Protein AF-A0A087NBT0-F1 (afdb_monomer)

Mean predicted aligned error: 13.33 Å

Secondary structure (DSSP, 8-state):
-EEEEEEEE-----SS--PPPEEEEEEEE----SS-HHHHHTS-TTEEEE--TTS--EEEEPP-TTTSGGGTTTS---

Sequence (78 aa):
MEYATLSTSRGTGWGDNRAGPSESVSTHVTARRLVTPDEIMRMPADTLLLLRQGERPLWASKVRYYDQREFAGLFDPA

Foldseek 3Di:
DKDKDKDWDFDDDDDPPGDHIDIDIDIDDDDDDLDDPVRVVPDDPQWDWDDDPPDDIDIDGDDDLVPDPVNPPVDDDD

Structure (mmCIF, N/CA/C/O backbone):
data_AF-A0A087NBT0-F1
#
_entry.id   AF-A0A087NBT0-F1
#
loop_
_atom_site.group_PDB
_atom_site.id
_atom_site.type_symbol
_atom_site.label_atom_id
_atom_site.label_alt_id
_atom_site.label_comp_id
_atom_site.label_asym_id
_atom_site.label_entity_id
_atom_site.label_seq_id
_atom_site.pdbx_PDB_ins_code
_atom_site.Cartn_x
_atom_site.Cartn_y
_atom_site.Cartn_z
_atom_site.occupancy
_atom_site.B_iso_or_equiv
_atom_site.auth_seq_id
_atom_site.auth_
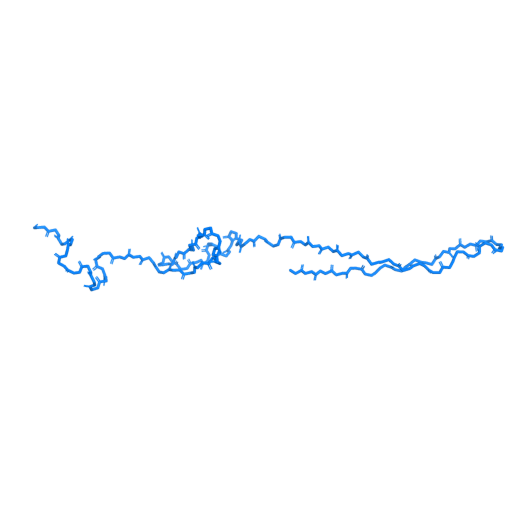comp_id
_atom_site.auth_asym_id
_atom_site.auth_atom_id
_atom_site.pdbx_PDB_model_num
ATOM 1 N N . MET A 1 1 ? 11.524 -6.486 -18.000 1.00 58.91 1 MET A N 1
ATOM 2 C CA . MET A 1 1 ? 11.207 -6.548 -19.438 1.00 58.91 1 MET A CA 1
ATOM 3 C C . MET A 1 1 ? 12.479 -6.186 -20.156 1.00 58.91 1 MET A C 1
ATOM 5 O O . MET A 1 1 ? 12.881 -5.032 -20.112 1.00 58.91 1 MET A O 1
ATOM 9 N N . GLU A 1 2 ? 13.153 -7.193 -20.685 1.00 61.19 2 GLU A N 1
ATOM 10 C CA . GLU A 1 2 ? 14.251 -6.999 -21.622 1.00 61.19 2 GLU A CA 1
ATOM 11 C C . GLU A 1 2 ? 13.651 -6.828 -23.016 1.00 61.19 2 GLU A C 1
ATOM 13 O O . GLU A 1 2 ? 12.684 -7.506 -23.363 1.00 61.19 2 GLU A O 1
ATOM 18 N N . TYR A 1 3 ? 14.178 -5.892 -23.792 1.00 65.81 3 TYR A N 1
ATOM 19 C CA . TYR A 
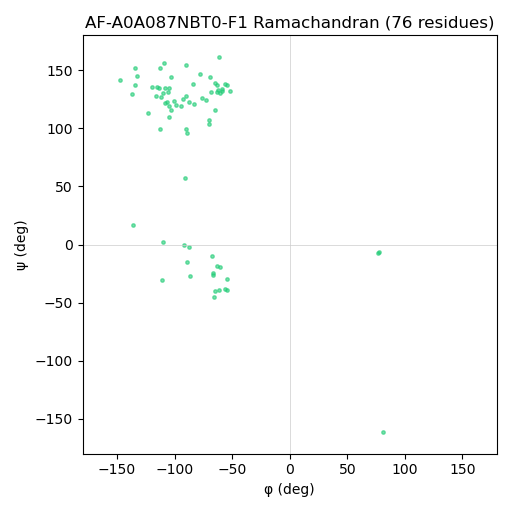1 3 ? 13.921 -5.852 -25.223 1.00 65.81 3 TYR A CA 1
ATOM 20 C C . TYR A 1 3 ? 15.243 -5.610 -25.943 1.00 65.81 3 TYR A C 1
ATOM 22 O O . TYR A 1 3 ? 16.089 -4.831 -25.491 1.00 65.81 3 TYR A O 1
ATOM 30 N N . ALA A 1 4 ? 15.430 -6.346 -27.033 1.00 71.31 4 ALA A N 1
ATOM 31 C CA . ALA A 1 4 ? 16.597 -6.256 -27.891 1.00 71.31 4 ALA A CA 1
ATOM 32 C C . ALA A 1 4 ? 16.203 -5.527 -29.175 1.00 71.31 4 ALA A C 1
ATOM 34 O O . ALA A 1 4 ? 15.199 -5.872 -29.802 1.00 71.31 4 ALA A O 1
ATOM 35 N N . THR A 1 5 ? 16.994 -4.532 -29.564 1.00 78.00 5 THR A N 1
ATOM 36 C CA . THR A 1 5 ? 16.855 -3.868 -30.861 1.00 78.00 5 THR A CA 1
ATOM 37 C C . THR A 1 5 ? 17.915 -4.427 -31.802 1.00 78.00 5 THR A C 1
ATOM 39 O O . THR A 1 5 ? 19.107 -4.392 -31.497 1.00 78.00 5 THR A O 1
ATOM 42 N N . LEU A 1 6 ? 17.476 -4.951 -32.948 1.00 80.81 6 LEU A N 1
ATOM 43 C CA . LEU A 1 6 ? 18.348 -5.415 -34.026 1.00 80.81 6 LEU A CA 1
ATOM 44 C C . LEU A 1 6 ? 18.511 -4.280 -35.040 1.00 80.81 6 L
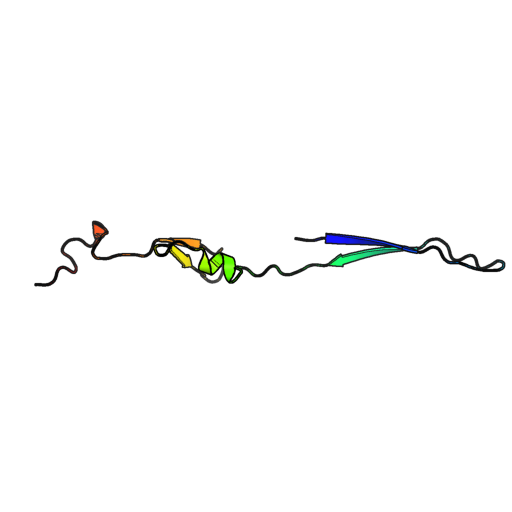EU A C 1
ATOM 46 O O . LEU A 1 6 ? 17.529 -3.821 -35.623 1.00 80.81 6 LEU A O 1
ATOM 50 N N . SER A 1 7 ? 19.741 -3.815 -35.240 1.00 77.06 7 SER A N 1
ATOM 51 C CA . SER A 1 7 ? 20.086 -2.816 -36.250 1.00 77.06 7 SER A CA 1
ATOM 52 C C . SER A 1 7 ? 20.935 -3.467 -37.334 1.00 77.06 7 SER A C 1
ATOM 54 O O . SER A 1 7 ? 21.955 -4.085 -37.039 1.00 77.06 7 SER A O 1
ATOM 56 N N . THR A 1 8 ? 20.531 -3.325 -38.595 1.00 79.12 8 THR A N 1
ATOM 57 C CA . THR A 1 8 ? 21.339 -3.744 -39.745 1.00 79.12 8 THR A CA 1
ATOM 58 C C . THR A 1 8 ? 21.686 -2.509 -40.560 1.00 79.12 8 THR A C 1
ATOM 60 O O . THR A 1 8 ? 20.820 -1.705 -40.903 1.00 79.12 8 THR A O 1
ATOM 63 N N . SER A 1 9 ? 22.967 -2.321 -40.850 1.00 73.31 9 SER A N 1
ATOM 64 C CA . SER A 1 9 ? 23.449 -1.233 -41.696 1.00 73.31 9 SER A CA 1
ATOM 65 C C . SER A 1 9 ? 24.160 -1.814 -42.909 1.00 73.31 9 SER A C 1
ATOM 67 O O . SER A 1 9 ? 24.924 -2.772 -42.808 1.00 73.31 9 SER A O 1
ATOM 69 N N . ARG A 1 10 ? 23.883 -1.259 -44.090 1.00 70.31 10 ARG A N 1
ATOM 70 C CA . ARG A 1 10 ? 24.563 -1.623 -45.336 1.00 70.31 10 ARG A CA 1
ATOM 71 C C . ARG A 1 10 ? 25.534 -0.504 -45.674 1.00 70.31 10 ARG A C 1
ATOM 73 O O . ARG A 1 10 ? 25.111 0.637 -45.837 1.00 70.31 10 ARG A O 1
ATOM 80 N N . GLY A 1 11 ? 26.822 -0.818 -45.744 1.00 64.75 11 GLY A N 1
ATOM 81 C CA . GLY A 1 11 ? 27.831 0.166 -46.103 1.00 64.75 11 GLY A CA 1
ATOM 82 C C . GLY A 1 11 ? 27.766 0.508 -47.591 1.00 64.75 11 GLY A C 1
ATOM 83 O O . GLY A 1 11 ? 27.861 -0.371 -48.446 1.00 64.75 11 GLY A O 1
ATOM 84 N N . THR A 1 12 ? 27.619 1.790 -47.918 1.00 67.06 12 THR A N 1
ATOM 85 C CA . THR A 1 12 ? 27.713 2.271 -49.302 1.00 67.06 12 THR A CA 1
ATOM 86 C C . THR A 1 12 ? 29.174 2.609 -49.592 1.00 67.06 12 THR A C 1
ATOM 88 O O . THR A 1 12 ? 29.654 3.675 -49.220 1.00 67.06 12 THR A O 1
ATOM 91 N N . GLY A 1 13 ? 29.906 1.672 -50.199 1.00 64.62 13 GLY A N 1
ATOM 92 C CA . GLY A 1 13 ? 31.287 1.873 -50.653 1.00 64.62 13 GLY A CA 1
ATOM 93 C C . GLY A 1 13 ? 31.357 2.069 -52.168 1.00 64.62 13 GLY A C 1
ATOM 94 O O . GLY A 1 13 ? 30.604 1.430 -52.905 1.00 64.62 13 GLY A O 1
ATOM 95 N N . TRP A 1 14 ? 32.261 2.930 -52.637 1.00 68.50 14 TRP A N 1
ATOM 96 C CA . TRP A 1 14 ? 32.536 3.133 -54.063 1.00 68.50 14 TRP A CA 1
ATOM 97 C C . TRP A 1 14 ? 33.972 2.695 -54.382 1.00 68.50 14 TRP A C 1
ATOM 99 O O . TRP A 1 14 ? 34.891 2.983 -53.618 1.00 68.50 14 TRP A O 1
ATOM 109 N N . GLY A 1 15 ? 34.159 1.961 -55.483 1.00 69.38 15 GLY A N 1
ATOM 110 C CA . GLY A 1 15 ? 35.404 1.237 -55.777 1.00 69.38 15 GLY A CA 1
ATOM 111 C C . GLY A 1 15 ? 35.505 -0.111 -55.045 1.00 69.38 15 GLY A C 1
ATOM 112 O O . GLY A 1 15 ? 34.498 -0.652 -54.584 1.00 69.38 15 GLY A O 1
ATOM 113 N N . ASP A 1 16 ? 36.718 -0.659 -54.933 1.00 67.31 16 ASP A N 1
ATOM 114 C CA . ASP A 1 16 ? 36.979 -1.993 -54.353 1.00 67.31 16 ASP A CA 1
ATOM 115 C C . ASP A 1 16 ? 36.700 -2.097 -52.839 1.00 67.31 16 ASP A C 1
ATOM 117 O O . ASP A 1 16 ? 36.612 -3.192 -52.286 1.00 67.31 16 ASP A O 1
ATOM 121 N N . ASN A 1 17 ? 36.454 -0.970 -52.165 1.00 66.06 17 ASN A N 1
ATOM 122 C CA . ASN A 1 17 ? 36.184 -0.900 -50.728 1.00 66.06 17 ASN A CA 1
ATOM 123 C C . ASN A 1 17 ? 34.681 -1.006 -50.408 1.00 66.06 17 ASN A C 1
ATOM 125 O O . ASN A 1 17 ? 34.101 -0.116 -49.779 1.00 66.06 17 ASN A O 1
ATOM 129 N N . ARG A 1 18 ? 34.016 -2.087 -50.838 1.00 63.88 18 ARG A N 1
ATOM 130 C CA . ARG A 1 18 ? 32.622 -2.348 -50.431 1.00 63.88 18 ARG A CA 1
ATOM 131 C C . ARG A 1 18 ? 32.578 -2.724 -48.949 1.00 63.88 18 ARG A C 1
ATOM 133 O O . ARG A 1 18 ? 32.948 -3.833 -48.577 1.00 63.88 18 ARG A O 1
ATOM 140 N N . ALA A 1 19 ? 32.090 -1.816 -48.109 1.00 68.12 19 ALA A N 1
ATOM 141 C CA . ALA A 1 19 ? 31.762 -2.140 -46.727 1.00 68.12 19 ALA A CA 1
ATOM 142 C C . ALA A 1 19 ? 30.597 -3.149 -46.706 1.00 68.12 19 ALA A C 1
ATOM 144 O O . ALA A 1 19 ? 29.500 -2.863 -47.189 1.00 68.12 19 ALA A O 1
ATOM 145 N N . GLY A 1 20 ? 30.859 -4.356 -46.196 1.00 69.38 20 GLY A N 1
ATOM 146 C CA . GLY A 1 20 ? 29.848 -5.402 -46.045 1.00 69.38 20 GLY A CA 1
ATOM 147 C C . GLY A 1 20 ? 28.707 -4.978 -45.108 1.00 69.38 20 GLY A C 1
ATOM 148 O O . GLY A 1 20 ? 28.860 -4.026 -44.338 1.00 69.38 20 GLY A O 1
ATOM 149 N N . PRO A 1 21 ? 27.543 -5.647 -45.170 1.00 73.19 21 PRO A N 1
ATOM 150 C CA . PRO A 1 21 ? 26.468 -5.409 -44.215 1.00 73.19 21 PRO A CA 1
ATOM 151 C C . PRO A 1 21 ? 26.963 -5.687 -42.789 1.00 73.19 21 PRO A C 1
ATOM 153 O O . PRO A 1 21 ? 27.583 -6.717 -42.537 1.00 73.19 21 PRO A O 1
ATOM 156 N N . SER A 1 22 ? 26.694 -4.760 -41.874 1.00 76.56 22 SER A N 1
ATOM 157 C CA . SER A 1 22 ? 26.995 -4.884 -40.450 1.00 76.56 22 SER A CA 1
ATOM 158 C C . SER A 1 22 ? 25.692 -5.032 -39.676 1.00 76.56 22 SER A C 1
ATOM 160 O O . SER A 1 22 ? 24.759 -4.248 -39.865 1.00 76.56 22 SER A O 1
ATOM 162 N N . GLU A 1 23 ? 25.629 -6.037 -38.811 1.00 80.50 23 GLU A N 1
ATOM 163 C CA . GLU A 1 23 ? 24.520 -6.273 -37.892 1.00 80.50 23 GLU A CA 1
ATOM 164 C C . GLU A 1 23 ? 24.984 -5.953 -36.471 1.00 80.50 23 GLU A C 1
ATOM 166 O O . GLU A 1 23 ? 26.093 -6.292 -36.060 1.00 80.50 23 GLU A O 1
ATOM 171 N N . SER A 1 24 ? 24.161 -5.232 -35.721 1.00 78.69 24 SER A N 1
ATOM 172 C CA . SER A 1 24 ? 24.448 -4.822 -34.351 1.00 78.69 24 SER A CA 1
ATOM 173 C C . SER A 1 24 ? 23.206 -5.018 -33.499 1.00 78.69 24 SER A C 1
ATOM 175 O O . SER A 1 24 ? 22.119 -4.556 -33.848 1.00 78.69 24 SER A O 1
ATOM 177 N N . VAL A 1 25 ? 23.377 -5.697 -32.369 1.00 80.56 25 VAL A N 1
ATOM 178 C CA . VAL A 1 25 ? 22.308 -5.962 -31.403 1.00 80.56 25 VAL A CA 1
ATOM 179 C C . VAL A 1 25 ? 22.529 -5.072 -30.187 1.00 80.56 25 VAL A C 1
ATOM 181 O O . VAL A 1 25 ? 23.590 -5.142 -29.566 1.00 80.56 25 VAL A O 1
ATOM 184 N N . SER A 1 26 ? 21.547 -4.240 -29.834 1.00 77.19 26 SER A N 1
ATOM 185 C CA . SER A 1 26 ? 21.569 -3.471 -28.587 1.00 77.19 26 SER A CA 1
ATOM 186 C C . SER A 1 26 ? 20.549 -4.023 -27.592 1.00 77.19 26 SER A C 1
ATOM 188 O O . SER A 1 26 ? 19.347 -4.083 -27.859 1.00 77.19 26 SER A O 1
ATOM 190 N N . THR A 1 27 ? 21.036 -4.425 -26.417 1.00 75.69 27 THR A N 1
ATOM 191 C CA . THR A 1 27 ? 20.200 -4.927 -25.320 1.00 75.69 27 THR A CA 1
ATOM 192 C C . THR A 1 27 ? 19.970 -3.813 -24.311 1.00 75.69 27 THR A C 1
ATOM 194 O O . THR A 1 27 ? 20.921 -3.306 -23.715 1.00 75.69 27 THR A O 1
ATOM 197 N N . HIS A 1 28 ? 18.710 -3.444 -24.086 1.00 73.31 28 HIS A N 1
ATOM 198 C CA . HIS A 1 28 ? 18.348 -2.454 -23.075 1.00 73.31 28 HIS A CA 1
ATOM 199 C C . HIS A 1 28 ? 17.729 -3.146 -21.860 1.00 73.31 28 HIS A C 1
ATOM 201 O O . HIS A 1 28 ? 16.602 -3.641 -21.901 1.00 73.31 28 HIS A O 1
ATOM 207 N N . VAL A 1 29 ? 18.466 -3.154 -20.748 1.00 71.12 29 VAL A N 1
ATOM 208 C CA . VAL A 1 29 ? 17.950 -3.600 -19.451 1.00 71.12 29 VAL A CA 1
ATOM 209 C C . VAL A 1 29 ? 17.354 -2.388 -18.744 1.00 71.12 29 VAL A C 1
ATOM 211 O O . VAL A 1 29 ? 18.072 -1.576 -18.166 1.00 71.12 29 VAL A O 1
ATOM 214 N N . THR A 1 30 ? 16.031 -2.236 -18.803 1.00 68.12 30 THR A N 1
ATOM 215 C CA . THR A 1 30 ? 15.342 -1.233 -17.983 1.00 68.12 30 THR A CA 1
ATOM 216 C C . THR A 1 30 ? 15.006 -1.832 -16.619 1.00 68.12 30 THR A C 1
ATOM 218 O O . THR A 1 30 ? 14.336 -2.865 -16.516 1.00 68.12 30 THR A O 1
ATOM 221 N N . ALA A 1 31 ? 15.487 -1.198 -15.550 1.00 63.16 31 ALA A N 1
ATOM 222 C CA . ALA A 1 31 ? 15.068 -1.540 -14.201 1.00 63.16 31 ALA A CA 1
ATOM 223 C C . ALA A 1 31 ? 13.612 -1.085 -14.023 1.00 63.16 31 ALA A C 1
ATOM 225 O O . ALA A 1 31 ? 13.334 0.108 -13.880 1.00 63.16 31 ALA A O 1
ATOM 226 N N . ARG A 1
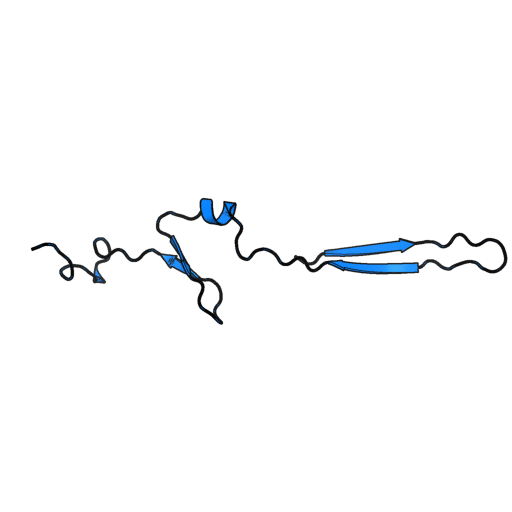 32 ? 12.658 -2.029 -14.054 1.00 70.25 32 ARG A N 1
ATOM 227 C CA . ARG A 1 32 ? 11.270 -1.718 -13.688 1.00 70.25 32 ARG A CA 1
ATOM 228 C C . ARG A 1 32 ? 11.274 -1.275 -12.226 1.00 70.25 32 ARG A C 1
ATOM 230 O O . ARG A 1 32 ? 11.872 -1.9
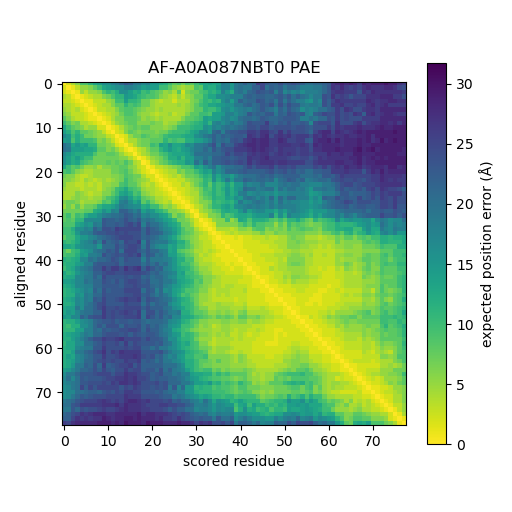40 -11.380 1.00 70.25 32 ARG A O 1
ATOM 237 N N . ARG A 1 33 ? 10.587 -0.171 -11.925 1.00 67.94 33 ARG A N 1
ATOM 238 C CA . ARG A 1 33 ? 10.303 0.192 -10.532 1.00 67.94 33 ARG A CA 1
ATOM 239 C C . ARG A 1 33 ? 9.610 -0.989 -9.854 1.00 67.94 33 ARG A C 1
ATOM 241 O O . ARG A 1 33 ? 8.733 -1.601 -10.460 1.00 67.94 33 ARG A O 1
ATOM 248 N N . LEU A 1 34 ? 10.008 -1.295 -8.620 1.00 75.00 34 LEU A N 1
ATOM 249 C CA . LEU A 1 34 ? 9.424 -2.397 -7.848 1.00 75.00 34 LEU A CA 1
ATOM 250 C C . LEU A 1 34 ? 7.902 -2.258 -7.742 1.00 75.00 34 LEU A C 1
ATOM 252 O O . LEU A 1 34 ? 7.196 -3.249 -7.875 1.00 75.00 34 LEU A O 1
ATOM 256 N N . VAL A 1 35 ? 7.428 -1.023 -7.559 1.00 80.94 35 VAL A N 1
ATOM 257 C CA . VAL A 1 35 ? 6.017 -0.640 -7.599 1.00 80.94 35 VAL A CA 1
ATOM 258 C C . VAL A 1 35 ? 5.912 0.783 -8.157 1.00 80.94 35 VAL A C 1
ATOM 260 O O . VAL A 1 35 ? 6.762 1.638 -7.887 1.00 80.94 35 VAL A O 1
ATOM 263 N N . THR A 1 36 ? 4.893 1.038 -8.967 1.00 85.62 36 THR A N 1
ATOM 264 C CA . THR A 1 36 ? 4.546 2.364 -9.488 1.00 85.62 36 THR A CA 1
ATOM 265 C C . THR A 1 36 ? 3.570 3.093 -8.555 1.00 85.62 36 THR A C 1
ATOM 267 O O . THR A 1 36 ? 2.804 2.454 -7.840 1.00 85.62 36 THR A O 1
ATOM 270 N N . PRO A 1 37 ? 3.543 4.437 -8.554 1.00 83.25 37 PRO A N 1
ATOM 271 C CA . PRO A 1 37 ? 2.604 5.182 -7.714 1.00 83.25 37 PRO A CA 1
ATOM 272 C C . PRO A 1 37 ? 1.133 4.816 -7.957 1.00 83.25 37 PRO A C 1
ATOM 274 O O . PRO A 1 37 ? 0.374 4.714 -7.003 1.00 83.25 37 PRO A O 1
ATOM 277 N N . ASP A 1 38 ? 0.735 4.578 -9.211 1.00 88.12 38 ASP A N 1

Task statement –
Only the lines from the one containing "ATOM 267 O O" through the end of the entries above belong in the answer; repeat them exactly.

Written response –
ATOM 267 O O . THR A 1 36 ? 2.804 2.454 -7.840 1.00 85.62 36 THR A O 1
ATOM 270 N N . PRO A 1 37 ? 3.543 4.437 -8.554 1.00 83.25 37 PRO A N 1
ATOM 271 C CA . PRO A 1 37 ? 2.604 5.182 -7.714 1.00 83.25 37 PRO A CA 1
ATOM 272 C C . PRO A 1 37 ? 1.133 4.816 -7.957 1.00 83.25 37 PRO A C 1
ATOM 274 O O . PRO A 1 37 ? 0.374 4.714 -7.003 1.00 83.25 37 PRO A O 1
ATOM 277 N N . ASP A 1 38 ? 0.735 4.578 -9.211 1.00 88.12 38 ASP A N 1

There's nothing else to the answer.